Fluorescence lifetime
Samples created for the steady-state measurements were characterized by time-correlated emission experiments as well. A 295 nm excitation wavelength was chosen, and the emission was recorded at 340 nm (Fig. 2d) in order to keep the optical density of the measured samples as low as possible. A decrease of the decay time can be observed with increasing concentration of SiC NPs. The decreasing decay time indicates a dynamic quenching process.
Stern–Volmer representation of the quenching process
Both the intensity and the lifetime changes were studied in the Stern–Volmer representation (Fig. 2e). The Stern–Volmer plot of the luminescence quenching constructed from the luminescence intensity shows complex or mixed interactions; if the interaction is either poorly dynamic or static, the Stern–Volmer plot of the intensity gives linear coherence between the quencher concentration and the intensity. However, even if a mixed interaction is the case for quenching, the Stern–Volmer representation of the change in the lifetime still gives linear coherence between the decay times and the quencher concentrations. For SiC USNPs, there is a deviation from the linearity for the lifetime, too.

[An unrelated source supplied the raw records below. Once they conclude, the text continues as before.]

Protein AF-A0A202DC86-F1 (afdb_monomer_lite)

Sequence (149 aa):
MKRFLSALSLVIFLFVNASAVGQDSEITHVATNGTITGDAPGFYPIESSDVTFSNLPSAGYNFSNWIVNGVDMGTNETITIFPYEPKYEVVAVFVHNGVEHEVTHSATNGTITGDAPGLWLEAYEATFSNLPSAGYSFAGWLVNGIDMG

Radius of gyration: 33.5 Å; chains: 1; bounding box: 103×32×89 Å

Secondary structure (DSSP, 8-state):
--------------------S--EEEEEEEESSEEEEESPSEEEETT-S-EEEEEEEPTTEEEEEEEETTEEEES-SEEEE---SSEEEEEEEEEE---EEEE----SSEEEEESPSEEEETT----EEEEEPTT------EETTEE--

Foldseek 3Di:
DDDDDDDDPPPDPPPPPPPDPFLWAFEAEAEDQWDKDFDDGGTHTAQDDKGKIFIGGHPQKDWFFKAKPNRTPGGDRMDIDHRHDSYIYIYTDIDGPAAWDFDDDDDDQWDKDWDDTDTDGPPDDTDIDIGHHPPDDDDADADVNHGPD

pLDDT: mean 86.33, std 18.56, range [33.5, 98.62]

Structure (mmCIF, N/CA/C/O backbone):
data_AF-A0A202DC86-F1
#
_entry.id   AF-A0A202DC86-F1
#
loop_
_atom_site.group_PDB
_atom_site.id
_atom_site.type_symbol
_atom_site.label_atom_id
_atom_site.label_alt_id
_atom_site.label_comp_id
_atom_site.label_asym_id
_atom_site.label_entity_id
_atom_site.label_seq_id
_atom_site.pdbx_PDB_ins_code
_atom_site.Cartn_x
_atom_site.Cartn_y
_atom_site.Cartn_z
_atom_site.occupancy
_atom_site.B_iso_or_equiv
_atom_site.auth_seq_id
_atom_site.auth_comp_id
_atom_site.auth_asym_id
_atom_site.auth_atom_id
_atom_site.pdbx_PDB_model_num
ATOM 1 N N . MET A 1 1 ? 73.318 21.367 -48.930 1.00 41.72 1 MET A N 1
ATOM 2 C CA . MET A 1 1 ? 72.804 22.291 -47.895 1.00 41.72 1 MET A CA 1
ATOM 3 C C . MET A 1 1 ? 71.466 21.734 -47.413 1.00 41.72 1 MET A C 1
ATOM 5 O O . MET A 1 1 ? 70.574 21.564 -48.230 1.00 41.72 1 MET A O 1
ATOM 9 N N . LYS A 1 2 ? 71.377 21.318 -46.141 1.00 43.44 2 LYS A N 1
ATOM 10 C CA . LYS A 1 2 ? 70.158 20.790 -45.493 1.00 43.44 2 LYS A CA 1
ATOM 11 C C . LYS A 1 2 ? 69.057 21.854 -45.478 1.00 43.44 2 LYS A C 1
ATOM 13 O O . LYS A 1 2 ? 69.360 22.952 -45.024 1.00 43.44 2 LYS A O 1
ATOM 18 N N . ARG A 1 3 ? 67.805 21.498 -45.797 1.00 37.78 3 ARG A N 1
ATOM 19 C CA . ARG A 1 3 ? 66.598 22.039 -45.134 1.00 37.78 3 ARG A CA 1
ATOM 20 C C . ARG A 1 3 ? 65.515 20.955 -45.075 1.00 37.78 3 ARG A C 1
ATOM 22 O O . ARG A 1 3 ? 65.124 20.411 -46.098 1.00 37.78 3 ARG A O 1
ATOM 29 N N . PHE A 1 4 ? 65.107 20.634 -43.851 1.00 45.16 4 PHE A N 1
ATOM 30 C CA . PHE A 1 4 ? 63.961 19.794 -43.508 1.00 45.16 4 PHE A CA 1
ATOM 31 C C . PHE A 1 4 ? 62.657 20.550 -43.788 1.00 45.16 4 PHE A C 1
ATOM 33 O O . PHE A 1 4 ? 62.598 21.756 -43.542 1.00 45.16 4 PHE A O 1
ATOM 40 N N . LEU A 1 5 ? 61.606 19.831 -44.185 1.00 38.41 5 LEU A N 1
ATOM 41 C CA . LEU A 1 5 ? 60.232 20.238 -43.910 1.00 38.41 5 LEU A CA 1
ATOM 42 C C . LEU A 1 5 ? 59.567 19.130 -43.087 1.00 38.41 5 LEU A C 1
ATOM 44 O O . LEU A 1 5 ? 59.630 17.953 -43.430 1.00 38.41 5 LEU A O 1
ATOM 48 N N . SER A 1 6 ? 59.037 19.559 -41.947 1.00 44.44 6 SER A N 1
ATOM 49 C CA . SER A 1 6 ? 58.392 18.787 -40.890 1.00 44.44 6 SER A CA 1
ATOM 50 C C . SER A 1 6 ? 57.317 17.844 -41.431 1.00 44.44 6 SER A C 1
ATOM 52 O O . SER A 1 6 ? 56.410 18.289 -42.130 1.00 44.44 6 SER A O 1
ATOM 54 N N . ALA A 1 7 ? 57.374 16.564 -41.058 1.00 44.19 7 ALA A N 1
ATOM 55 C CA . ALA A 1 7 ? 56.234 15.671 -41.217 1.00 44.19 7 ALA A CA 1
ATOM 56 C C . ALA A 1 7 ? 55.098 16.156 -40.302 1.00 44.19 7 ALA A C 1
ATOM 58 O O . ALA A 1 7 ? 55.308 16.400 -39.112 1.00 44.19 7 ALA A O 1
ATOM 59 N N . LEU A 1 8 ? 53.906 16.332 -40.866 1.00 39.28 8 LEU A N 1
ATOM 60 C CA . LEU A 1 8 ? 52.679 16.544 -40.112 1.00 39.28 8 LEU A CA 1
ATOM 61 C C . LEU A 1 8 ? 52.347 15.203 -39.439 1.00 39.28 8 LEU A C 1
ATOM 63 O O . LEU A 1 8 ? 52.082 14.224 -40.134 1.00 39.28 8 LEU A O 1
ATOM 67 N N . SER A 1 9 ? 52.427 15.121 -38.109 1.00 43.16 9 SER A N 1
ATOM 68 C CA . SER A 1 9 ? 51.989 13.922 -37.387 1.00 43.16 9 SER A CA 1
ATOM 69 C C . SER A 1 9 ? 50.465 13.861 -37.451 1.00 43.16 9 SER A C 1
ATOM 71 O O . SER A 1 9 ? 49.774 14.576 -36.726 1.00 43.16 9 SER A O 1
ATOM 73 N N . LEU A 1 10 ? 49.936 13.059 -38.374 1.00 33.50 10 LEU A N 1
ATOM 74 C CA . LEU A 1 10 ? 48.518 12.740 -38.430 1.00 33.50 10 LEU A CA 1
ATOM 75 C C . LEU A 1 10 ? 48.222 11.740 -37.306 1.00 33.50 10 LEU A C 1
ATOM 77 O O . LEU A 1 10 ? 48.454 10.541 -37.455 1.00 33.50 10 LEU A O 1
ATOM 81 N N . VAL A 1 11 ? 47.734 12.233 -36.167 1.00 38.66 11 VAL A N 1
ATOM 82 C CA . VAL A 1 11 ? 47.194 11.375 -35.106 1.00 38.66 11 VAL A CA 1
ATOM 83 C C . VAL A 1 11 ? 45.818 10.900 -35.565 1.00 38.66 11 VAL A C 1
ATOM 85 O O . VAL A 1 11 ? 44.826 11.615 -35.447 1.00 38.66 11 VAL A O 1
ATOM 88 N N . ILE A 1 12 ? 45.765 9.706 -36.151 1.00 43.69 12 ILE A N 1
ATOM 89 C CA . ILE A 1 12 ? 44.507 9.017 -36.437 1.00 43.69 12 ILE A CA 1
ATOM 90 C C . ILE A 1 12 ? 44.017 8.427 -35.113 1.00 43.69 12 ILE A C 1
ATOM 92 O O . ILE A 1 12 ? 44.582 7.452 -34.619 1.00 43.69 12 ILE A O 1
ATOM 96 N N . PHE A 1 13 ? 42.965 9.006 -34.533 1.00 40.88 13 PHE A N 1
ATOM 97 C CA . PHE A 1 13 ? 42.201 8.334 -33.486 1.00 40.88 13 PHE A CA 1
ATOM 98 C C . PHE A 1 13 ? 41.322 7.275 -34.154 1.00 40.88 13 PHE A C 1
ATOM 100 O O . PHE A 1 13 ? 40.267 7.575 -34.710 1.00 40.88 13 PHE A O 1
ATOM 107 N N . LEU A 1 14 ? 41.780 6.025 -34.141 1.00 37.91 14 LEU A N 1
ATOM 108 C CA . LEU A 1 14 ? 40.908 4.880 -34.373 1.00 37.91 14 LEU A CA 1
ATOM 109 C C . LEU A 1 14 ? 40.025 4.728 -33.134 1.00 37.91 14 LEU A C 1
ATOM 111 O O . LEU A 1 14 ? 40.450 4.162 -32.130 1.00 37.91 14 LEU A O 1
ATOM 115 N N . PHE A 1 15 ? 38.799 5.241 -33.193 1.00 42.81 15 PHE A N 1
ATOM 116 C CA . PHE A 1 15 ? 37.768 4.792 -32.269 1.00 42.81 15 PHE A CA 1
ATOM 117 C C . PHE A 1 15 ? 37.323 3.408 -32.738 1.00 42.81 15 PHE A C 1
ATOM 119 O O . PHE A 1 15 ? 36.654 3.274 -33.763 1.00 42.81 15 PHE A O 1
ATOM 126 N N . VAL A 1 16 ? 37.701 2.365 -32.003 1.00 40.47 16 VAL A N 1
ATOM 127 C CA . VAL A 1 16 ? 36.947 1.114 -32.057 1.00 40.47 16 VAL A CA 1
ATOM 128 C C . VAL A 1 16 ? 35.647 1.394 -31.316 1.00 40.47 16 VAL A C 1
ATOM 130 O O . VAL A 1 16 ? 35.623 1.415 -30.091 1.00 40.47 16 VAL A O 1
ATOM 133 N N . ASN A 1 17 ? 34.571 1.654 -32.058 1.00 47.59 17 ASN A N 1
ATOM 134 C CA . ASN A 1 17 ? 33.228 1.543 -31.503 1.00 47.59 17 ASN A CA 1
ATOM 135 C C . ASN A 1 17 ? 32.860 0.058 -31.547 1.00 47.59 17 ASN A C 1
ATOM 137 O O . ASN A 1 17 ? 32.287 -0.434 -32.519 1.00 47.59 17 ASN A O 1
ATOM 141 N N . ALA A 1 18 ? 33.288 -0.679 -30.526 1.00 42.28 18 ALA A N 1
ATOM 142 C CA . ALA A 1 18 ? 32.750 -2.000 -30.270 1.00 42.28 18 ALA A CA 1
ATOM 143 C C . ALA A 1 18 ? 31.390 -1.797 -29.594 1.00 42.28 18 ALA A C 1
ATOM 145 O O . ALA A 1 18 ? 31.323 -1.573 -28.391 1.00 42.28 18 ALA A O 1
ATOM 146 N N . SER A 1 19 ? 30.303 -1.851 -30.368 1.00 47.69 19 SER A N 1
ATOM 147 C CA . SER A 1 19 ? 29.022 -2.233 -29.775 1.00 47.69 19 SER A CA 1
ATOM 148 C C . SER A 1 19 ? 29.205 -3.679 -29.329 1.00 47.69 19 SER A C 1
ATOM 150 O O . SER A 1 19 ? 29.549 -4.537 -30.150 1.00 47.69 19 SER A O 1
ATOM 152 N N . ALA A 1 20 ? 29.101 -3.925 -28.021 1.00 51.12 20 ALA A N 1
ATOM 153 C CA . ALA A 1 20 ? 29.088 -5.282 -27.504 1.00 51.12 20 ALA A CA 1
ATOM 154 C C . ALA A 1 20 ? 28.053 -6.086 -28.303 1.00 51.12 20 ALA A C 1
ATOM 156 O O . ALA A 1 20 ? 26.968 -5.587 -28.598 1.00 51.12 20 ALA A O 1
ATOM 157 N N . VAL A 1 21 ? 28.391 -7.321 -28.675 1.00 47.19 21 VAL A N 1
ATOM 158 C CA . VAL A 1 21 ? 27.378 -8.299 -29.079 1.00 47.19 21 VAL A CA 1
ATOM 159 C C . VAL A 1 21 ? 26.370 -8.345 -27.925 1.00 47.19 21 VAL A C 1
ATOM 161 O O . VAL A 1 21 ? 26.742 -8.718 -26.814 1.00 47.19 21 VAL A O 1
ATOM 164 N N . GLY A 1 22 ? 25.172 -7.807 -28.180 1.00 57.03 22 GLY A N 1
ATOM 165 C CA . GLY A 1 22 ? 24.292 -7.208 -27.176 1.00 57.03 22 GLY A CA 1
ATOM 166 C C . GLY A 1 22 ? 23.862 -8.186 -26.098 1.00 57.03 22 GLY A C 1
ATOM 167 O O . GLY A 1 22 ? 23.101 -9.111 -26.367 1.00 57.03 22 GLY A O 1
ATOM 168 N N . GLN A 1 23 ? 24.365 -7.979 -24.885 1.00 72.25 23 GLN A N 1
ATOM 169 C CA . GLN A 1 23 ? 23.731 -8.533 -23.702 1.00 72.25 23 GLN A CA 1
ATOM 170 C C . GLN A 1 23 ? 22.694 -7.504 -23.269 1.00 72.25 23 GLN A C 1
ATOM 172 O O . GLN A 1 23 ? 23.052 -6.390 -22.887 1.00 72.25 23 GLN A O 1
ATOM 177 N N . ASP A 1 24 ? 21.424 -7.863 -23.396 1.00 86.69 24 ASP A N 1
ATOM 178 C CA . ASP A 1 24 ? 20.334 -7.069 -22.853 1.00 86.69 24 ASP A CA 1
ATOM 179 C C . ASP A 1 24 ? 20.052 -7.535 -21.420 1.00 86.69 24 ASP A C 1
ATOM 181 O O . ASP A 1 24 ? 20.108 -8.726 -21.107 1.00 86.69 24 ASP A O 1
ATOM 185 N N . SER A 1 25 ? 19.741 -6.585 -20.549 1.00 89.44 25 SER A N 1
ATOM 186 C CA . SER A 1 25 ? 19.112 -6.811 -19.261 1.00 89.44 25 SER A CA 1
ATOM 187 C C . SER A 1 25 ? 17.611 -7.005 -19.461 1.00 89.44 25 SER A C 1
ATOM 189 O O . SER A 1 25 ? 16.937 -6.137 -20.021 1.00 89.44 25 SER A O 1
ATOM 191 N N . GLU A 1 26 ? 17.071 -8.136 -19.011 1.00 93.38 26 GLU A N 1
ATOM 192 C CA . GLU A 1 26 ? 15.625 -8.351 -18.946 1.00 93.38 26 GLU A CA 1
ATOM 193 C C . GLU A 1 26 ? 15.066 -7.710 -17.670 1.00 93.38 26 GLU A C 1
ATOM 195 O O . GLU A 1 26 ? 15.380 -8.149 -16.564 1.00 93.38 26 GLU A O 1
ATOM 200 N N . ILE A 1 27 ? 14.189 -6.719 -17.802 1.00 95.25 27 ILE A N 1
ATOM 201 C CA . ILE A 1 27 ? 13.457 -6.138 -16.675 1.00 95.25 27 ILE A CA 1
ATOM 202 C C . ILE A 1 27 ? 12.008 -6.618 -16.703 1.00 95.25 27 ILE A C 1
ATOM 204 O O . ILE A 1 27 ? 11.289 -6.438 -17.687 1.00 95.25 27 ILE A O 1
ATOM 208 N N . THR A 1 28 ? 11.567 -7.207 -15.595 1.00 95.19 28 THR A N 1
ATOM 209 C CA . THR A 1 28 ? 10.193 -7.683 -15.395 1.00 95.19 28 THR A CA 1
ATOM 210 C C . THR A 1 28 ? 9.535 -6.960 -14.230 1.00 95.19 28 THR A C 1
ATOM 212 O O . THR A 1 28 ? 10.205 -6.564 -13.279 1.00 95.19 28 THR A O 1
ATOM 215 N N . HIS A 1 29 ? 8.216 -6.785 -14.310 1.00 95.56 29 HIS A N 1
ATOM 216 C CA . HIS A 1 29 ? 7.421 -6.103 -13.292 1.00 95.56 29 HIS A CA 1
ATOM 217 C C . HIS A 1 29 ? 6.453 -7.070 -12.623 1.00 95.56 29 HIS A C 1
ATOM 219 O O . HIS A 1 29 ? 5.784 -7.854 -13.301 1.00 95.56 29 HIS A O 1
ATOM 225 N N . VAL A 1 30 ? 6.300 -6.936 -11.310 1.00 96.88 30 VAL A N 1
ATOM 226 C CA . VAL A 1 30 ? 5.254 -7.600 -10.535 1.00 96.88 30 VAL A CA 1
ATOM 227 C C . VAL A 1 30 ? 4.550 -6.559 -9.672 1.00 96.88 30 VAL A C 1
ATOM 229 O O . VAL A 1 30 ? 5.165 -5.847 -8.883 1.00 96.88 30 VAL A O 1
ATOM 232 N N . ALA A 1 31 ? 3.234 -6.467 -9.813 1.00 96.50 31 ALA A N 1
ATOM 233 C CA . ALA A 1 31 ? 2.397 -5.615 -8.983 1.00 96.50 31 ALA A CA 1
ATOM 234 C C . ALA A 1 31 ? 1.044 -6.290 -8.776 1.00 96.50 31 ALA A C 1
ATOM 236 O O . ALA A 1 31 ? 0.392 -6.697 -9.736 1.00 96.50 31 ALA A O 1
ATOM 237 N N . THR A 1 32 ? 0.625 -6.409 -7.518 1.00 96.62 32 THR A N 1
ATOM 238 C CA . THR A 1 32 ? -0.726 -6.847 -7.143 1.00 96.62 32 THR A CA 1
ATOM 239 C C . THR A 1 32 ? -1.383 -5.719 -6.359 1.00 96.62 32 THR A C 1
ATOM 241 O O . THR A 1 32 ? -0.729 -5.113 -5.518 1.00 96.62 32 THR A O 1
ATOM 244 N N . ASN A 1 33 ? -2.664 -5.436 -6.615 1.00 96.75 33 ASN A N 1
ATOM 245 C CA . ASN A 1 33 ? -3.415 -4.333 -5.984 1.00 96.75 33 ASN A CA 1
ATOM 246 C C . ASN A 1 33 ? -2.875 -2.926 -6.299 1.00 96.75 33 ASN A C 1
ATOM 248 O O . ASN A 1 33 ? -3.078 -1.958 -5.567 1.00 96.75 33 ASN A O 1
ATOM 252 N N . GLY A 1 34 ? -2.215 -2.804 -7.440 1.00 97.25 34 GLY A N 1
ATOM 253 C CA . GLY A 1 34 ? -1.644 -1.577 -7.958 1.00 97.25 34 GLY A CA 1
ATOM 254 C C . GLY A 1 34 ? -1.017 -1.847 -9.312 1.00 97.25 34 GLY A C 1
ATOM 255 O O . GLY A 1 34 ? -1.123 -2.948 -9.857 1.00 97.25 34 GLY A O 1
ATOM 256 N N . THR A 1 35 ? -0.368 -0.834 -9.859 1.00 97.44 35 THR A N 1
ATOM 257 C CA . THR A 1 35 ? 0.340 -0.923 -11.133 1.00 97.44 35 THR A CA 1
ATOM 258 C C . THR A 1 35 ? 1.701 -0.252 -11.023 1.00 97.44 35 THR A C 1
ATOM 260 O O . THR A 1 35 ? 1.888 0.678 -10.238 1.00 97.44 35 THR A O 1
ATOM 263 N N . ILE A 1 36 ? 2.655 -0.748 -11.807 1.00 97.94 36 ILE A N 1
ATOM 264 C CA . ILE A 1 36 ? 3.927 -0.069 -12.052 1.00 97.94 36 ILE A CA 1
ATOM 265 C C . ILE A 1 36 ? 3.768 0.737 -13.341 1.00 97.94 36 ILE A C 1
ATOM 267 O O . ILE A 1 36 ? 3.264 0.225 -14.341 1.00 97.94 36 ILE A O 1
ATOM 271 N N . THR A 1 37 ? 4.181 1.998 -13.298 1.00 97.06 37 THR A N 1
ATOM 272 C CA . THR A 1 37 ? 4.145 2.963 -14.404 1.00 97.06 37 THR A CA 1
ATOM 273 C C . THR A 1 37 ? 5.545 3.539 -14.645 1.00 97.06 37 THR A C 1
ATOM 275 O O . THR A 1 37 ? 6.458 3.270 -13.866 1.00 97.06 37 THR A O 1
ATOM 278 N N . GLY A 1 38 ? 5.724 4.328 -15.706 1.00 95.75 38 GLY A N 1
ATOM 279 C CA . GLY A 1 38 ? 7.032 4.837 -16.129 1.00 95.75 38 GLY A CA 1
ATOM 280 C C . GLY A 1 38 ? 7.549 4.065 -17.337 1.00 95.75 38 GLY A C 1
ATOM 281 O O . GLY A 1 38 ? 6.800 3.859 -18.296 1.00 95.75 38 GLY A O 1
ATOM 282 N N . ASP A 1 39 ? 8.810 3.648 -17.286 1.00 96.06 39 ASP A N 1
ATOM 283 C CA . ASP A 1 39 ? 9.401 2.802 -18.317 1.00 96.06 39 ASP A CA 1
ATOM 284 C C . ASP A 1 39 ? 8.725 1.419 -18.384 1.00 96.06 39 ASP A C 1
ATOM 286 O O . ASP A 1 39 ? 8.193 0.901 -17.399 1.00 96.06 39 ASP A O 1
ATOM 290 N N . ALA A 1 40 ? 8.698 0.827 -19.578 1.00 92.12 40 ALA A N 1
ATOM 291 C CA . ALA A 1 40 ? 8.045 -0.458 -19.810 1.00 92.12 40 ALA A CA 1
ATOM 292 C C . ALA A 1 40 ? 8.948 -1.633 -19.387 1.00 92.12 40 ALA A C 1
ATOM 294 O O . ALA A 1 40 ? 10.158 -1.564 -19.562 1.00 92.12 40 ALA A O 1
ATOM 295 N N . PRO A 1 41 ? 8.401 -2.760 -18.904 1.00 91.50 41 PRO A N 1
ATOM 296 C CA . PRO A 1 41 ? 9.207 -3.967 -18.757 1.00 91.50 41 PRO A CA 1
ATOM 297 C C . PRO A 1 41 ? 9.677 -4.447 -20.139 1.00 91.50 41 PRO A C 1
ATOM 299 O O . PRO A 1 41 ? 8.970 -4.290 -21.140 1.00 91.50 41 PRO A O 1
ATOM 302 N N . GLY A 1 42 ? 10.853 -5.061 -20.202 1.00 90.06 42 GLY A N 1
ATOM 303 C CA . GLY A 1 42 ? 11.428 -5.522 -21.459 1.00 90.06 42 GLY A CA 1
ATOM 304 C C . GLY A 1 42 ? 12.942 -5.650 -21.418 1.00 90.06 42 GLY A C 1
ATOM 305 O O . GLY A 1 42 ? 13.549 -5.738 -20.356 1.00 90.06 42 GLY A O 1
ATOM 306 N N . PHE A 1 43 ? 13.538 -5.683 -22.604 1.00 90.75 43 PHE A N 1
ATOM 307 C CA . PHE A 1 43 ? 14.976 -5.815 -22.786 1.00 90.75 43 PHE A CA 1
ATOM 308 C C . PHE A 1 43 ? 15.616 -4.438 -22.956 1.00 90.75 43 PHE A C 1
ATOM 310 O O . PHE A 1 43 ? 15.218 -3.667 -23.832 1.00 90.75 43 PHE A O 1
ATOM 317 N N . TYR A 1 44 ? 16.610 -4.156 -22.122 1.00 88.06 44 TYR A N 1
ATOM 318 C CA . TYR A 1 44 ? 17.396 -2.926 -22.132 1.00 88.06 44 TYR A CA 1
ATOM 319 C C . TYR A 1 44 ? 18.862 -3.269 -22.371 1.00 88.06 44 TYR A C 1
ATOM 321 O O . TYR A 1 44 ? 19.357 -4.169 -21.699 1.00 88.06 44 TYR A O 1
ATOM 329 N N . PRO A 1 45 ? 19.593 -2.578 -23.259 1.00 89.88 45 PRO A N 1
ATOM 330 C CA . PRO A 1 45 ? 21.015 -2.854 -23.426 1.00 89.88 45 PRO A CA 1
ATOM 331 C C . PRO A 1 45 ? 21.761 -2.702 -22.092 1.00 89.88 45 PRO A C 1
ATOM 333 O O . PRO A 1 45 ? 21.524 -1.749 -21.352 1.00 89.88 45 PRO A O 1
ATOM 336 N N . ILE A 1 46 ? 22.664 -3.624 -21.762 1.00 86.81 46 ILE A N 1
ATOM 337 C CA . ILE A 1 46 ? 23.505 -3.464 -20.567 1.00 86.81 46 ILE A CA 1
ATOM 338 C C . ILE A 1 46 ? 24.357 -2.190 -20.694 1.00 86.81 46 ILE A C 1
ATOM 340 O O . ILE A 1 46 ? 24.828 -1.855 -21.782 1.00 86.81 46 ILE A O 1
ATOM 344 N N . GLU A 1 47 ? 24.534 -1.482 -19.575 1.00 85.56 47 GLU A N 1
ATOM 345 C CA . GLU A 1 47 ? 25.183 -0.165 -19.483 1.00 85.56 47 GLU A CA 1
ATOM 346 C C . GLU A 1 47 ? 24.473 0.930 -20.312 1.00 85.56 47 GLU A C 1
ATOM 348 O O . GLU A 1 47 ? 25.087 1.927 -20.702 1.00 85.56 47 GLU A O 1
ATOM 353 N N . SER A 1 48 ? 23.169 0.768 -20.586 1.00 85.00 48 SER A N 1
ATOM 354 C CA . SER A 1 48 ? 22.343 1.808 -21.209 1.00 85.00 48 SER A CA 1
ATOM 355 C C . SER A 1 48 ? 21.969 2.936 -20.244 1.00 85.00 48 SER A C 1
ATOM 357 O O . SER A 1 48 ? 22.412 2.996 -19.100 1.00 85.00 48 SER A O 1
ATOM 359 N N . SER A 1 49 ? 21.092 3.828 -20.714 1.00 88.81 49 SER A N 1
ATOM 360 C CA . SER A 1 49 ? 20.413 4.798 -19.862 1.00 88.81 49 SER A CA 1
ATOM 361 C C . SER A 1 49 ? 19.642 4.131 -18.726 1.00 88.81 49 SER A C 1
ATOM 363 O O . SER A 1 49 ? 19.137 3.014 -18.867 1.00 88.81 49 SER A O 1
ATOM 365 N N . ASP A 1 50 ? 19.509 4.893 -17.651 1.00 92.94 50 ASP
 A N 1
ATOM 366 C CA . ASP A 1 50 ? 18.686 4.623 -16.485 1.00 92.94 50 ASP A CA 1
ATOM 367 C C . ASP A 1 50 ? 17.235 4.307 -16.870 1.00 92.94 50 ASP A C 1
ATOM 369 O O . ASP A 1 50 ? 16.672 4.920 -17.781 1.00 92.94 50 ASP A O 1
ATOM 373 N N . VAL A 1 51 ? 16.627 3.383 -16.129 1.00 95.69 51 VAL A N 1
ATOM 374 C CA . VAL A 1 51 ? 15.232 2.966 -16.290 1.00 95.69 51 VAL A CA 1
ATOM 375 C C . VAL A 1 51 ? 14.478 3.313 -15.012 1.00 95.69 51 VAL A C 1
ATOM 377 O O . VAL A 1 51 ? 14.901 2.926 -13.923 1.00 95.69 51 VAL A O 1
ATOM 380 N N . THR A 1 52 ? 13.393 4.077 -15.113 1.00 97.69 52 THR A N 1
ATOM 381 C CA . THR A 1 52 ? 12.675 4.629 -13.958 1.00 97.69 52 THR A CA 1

Temperature dependence of the quenching process
The luminescence spectra of the BSA samples containing different amounts of SiC were recorded at different temperatures as well, and the Stern–Volmer plot was constructed to monitor the temperature dependence of the quenching process (Fig. 2f). It can be seen that the shapes of the spectra did not change with temperature, however, there is a decrease in the gradient which is usually explained as a consequence of complex formation and static quenching.56
IR measurements
The infrared spectrum of the protein exhibits 5 characteristic bands, two of which are known as amide bands and used to elucidate the secondary structure of a protein. These are most commonly used in infrared protein studies. The amide I band is found between 1600 and 1700 cm−1. It is primarily caused by the stretching vibrations of C
O coupled weakly with the C–N stretching and N–H bending. The exact band position is determined by the backbone conformation and the hydrogen bonding pattern within the protein molecule. The amide II band occurs at 1500–1600 cm−1 and is mainly derived from the C–N stretching along with the N–H in-plane bending.45
The ATR-IR spectra of the BSA film and the SiC-BSA film in the amide I and amide II regions are plotted in Fig. 3a. One can see that that there is no shift in the amide I and amide II peak positions, while peak intensities are partially reduced in the presence of SiC USNPs. Another recognizable difference occurs between 1550 and 1590 cm−1, where the absorption was reduced further in the presence of SiC USNPs. This part of the FTIR spectra can be connected to the tyrosine (Tyr) amino acid as well as amide II. Tyr is one of the strong absorbing amino acids recognizable in the infrared spectrum57 with absorption bands at around 1520 cm−1, 1450 cm−1 and a broad band at around 1250 cm−1. The latter band in the BSA/SiC system experienced a similar decrease, and here the difference is more visible (Fig. 3b). Trp also has a weak band at around 1550 cm−1. However, this band has not been observed for the protein structure.57 These bands are also sensitive to environmental changes. Protein compression also decreases amide II intensity while the amide I band is basically unaltered.58 The amide I and amide II regions in the IR spectrum were fitted with Gaussian/Lorentzian functions (Voigt) to study the differences (Fig. 3c). Eleven peaks were needed to fit the IR spectrum of BSA and 8 for that of BSA/SiC. These can be connected to 8 peaks from the BSA spectrum with similar peak positions but different intensities in some cases, while there are missing peaks between 1550–1600 cm−1. Deconvolution should be considered with extra care because of the previously described manipulation of the spectra, nevertheless, the IR spectra show slight changes in the protein structure that are either stress-related or caused by environmental changes around the Tyr or Trp residues.
 |
| Fig. 3 (a) ATR-IR spectra of the amide I and amide II regions of pure BSA and BSA/SiC solutions. (b) ATR-IR peak intensity changes in the Try peaks in the presence of SiC USNPs, indicating environmental changes around the amino acid. (c) Deconvolution of the amide I/II regions showing peak disappearance at around 1550–1600 cm−1, where Try has vibration modes. (d) Peak positions from the deconvolutions. | |
Discussion
We found that the results of the various analyses are rather contradictory. Neither the UV-VIS absorbance spectra nor the luminescence measurements imply strong complex formation. The results of IR measurements show little changes in the amide II band, which is sensitive to the side chain vibrations. However, the fluorescence quenching process cannot be described by simple collision quenching. The curve of I0/I shows higher values than τ0/τ (Fig. 2e) which is often explained by both static and dynamic quenching occurring during this process.59 Additionally, the temperature dependence of the quenching is typical of the complexes.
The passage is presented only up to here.